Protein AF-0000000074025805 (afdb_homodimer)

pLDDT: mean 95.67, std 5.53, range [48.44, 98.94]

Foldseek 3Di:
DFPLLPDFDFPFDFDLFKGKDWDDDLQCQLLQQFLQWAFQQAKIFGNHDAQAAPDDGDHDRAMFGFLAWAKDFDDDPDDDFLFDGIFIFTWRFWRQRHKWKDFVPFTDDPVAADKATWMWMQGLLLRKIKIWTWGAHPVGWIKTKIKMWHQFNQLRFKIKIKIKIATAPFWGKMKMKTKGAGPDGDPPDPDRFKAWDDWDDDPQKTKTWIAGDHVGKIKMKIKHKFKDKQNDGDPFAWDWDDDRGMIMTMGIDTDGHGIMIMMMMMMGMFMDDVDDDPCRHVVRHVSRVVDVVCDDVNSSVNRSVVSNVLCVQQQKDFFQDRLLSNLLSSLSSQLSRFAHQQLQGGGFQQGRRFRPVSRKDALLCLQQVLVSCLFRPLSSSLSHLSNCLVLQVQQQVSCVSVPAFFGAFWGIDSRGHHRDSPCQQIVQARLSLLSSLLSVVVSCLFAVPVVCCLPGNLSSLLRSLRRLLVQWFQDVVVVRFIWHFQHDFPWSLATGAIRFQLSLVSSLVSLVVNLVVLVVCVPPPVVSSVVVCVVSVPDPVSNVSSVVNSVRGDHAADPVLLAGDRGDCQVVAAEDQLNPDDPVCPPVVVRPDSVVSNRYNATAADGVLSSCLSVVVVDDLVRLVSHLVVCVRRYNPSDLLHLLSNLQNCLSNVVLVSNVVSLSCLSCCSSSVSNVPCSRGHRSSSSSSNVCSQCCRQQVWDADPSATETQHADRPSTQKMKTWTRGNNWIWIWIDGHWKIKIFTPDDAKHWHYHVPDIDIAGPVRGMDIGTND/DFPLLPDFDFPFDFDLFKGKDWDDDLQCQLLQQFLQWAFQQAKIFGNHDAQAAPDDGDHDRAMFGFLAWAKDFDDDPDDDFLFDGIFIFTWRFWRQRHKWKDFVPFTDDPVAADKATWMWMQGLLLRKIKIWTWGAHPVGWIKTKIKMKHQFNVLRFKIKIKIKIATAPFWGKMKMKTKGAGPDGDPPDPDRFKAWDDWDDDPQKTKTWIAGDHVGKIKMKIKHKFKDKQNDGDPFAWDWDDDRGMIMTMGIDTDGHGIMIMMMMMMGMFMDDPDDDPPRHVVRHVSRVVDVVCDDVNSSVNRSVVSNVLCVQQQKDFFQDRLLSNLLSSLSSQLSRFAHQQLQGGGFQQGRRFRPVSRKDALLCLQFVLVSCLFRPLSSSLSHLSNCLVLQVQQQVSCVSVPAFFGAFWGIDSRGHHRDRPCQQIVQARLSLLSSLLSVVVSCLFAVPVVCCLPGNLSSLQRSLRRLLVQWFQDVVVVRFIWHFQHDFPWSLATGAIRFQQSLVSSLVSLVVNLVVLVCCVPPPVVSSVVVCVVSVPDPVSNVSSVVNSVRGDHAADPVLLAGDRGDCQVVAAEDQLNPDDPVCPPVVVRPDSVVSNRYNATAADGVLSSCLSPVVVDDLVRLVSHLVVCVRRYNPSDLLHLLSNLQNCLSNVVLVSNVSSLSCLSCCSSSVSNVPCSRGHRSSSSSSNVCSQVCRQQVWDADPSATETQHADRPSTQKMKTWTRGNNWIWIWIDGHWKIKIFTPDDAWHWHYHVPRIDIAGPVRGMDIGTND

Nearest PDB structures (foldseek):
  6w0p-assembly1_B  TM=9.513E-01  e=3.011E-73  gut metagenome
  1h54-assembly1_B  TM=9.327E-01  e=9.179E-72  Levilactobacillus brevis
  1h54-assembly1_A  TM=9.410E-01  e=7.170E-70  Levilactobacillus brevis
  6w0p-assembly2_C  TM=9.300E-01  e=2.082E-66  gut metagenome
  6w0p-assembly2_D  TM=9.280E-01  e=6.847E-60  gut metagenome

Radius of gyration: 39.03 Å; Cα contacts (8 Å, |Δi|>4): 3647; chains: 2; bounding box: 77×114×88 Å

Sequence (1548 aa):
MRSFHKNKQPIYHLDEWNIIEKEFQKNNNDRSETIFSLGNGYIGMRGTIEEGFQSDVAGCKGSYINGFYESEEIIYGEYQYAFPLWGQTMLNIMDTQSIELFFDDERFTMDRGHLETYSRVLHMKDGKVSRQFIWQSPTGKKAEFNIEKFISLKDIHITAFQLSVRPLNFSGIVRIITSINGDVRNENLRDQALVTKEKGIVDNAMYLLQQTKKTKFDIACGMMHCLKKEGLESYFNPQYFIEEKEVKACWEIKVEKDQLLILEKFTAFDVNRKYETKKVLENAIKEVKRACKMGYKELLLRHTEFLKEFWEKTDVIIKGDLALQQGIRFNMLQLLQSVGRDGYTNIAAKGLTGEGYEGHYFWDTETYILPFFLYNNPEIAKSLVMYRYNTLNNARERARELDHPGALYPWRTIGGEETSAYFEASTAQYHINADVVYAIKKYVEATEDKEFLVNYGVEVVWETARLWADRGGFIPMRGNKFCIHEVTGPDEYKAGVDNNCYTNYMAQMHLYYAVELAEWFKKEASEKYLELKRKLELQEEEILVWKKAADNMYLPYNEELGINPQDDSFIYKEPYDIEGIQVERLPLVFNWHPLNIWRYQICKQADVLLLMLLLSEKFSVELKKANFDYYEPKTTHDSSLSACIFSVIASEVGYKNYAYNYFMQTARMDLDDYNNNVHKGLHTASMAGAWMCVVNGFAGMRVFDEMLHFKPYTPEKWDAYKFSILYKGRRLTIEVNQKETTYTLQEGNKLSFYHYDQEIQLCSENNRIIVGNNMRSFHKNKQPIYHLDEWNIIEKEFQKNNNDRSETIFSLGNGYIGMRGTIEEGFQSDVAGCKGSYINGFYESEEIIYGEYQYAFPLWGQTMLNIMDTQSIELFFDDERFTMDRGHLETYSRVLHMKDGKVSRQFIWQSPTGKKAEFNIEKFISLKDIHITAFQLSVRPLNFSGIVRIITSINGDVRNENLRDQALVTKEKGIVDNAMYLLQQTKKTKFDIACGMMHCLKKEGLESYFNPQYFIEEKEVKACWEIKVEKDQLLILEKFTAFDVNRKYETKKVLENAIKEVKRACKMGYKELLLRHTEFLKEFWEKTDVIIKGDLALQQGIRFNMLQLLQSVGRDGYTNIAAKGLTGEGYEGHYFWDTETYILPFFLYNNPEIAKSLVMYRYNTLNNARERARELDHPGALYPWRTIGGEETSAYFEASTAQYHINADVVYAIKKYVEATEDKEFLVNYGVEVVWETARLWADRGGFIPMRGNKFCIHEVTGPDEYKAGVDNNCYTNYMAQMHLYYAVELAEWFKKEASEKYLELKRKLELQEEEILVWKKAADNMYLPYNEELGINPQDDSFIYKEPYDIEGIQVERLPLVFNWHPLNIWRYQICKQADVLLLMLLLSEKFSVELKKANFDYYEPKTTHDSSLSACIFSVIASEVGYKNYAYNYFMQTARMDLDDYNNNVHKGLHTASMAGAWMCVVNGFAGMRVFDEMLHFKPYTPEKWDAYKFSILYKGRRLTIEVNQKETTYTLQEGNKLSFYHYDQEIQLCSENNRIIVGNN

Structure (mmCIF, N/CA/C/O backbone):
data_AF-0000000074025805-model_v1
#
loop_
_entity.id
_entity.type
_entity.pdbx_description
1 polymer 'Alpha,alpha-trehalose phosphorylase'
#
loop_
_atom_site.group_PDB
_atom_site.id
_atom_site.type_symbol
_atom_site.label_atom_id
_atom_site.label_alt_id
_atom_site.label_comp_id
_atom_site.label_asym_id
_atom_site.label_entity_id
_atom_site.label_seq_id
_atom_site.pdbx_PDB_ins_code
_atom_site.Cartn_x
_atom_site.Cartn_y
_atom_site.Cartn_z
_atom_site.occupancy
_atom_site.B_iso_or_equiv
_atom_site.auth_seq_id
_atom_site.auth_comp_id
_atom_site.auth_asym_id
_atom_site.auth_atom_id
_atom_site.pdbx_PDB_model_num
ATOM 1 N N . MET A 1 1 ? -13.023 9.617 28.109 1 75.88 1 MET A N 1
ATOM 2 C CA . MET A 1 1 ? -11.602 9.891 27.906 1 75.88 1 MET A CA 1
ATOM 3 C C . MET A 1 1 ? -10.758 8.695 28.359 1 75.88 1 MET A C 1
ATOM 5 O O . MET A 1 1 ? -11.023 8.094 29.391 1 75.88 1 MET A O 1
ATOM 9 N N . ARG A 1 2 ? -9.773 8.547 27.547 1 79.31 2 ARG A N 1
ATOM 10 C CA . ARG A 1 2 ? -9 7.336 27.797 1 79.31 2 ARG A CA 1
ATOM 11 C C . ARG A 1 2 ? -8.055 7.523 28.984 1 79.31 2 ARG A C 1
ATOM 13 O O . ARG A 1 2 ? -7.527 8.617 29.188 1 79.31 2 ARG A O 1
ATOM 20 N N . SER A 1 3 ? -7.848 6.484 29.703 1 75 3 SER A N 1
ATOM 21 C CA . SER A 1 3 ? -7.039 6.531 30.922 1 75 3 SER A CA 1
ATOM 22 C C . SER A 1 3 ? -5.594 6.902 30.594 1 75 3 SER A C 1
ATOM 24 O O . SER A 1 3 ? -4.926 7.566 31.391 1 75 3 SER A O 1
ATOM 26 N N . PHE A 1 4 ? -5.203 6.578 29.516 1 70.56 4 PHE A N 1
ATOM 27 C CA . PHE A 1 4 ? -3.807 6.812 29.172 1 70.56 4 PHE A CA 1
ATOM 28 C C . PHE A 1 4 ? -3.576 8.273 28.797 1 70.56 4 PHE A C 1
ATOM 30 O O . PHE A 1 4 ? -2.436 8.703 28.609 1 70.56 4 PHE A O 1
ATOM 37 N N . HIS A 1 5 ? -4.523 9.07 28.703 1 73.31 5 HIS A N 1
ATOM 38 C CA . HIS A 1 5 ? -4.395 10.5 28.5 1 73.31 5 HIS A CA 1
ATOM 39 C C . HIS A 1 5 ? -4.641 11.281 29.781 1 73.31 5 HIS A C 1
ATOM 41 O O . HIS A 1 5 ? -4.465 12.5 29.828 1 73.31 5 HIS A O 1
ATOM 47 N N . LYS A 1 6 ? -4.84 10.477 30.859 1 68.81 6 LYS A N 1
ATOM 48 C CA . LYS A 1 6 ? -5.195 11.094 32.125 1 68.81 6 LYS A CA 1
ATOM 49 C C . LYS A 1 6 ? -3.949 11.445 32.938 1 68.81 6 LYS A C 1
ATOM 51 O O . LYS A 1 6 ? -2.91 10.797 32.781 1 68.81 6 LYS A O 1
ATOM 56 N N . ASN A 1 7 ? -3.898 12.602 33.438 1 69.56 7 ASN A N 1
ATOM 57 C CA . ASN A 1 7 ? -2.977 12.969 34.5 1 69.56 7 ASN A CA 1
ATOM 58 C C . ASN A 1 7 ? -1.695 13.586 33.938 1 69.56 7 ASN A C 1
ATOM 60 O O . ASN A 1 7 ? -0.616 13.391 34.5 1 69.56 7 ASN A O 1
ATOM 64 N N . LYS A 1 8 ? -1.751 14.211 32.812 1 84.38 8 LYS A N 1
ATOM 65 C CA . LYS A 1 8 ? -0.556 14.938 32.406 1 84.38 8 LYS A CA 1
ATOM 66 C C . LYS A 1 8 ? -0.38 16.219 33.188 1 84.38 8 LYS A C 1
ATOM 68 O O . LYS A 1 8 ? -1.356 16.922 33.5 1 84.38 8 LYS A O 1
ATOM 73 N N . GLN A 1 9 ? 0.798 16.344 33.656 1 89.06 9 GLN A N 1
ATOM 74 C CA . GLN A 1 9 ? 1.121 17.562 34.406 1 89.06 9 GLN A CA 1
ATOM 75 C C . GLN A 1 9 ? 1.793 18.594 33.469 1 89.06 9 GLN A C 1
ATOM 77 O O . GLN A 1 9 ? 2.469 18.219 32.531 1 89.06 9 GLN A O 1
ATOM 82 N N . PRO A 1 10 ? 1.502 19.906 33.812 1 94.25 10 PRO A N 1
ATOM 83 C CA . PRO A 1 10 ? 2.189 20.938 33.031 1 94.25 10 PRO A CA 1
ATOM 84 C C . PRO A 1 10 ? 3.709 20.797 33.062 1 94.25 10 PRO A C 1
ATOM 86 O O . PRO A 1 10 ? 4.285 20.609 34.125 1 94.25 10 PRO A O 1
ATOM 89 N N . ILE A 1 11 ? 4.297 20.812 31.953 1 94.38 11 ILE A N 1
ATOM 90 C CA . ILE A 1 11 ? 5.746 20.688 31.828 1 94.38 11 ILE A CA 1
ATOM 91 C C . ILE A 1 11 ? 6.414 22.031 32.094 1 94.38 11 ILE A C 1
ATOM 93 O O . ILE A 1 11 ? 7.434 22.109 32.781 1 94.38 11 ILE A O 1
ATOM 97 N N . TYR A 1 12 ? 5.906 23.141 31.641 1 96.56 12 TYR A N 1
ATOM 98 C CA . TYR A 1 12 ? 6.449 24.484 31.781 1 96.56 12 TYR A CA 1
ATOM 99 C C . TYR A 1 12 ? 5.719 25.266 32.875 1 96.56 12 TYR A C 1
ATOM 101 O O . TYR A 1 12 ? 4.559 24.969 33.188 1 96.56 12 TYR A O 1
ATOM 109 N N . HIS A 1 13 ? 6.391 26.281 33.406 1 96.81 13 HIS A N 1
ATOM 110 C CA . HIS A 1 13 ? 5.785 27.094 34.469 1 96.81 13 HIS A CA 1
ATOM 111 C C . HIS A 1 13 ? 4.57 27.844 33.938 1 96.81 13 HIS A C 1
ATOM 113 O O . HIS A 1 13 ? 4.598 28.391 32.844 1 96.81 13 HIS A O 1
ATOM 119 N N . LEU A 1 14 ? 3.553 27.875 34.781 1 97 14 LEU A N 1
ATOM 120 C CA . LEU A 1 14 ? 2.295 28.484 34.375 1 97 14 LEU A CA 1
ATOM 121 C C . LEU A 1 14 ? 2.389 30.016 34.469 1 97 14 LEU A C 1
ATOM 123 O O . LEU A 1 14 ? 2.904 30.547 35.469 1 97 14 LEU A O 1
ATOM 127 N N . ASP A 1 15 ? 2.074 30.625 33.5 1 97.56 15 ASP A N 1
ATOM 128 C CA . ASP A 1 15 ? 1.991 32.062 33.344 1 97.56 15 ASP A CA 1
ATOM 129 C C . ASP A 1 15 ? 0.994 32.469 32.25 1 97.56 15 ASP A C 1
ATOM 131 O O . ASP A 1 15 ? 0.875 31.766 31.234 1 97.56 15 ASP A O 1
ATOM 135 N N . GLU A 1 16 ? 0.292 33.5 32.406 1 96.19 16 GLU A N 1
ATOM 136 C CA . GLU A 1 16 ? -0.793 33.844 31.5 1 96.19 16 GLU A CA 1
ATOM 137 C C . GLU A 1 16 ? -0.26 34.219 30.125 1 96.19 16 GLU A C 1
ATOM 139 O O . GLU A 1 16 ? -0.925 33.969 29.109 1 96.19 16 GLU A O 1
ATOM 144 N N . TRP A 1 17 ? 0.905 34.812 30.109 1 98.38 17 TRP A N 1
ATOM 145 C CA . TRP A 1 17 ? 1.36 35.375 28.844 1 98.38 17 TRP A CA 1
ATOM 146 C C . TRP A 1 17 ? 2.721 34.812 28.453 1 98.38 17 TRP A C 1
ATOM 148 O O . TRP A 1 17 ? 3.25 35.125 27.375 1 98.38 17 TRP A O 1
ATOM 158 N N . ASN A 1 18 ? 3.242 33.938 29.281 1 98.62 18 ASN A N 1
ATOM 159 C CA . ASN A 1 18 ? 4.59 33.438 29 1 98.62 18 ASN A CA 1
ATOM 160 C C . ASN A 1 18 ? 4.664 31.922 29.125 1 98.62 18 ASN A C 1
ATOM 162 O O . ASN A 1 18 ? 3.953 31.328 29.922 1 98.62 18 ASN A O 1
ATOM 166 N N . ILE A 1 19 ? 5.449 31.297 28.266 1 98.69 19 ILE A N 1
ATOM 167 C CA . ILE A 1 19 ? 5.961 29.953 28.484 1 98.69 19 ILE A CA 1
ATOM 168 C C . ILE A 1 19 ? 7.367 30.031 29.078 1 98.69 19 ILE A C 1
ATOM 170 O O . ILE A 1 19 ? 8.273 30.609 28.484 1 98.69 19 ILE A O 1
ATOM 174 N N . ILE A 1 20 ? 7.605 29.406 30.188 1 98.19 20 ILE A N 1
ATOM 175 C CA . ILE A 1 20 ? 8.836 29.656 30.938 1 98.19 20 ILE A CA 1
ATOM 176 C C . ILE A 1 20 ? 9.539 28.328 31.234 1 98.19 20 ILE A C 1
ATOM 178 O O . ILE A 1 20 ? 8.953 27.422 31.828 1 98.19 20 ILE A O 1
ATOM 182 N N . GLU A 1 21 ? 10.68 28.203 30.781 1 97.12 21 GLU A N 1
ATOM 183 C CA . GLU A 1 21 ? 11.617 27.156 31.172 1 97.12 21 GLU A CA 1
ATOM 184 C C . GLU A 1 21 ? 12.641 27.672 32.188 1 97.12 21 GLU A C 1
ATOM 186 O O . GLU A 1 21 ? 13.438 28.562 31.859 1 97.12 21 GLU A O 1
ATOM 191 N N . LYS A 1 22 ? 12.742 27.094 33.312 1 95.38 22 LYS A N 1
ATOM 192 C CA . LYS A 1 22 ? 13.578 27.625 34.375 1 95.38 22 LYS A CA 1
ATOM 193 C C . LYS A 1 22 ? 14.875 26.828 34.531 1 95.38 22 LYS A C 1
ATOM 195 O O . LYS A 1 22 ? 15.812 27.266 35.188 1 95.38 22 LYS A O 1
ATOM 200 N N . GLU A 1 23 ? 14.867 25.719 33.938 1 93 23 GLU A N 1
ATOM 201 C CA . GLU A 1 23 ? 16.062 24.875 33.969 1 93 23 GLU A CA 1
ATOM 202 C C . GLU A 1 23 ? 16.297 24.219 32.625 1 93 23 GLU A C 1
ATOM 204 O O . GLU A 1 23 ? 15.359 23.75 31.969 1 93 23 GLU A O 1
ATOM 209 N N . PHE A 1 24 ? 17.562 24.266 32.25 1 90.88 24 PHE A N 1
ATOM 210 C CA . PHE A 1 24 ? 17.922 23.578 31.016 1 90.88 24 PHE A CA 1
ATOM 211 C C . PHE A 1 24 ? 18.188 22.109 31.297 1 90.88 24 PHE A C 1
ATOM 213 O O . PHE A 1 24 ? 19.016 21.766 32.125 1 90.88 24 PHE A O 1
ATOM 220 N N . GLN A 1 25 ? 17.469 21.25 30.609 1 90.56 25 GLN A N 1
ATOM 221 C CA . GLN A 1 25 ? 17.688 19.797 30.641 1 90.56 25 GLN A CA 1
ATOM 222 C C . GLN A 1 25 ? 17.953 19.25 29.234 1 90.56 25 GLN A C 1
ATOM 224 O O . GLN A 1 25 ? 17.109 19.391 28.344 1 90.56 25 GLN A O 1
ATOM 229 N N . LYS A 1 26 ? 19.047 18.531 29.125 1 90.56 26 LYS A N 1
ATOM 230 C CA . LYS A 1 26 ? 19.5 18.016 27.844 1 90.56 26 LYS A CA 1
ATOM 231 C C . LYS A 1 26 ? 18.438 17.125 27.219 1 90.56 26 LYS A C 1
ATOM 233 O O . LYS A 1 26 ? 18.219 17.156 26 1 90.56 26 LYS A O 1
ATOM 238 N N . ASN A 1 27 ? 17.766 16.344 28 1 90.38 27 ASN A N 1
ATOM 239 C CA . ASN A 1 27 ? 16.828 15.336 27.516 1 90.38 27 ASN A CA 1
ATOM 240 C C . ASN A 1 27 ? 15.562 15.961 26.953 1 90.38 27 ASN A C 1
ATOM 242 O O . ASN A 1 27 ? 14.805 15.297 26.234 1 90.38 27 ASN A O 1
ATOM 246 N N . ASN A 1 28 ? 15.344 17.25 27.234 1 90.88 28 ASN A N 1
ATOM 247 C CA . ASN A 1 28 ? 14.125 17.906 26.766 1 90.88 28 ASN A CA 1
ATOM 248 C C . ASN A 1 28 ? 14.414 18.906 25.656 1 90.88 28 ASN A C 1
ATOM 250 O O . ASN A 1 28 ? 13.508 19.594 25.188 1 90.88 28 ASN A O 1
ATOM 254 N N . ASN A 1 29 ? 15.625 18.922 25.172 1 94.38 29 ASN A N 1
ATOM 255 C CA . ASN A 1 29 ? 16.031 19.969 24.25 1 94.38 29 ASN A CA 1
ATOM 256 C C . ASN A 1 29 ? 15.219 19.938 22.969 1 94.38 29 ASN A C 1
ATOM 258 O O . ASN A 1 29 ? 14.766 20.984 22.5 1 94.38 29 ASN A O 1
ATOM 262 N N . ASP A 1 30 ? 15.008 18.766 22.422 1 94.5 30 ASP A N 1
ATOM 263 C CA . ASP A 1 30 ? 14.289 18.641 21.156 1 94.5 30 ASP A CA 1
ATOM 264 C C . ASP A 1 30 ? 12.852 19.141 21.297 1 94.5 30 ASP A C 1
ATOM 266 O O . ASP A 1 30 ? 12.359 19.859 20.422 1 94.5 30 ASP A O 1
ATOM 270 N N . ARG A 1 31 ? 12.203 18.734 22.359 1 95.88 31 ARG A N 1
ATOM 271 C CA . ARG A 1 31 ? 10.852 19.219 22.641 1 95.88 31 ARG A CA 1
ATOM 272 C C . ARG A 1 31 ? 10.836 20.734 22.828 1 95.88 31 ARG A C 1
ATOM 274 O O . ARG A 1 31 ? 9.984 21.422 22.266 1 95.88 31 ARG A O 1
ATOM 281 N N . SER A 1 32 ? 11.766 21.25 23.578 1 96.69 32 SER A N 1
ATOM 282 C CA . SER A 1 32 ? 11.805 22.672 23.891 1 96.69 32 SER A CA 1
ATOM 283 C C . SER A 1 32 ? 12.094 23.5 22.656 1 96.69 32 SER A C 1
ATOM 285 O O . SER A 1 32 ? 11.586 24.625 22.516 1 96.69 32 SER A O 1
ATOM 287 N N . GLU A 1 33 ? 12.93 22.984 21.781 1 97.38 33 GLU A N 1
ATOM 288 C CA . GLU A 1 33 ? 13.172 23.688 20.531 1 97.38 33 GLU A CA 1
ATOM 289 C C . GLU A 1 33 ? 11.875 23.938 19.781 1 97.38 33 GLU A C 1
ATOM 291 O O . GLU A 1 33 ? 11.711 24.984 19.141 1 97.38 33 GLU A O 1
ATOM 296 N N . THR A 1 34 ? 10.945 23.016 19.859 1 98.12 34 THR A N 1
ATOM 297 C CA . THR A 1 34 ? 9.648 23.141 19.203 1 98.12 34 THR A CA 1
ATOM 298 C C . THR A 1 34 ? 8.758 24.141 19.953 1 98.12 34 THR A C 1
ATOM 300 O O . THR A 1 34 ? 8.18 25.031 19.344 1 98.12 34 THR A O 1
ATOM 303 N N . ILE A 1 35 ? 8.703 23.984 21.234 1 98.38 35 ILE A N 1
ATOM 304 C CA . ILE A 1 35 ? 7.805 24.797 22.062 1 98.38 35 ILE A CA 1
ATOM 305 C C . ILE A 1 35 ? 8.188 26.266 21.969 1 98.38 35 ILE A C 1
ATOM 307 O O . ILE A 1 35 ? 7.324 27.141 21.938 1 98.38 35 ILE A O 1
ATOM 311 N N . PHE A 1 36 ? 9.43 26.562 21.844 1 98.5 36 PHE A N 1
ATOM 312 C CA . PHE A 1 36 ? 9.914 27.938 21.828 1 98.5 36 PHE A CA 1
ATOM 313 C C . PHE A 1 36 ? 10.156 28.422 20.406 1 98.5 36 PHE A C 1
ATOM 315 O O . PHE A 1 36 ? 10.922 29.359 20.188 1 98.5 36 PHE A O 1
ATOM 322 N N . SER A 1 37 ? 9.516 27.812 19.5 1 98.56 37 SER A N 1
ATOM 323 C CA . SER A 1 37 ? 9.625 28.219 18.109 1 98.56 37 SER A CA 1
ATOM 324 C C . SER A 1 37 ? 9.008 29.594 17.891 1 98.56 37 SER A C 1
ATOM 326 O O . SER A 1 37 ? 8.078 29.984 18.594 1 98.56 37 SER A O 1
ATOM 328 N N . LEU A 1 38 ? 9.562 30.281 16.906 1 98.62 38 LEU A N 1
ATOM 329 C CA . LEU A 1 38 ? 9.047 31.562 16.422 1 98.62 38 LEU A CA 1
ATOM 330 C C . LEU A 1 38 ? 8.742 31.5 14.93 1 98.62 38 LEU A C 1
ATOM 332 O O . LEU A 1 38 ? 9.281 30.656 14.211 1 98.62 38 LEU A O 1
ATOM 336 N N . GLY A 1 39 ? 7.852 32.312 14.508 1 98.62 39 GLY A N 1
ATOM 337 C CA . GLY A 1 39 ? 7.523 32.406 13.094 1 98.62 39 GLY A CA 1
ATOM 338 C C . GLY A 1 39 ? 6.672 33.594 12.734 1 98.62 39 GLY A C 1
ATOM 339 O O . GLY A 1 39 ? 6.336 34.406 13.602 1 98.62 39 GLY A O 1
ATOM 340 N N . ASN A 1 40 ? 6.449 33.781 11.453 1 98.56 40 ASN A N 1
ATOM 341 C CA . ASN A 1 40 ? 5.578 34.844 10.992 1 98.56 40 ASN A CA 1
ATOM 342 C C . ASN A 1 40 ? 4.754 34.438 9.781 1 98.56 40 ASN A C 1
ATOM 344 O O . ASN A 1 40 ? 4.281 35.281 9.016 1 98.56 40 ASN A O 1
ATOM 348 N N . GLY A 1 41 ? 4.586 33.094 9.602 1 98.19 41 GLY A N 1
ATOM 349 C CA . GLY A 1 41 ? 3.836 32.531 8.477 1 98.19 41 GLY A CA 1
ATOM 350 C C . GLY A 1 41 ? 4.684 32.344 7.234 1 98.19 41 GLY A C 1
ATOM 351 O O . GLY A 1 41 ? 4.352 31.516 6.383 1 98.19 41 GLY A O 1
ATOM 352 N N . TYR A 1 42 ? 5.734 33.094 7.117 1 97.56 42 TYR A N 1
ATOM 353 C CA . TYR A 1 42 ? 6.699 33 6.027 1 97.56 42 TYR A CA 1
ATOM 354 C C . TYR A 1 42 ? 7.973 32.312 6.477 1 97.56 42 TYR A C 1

※ ※ ※

What the exercise asks: All lines in the listing above between the line with "ATOM 281 N N" and the line with "ATOM 287 N N", inclusive, should be set down exactly, and no line outside that range.

Output of the exercise:
ATOM 281 N N . SER A 1 32 ? 11.766 21.25 23.578 1 96.69 32 SER A N 1
ATOM 282 C CA . SER A 1 32 ? 11.805 22.672 23.891 1 96.69 32 SER A CA 1
ATOM 283 C C . SER A 1 32 ? 12.094 23.5 22.656 1 96.69 32 SER A C 1
ATOM 285 O O . SER A 1 32 ? 11.586 24.625 22.516 1 96.69 32 SER A O 1
ATOM 287 N N . GLU A 1 33 ? 12.93 22.984 21.781 1 97.38 33 GLU A N 1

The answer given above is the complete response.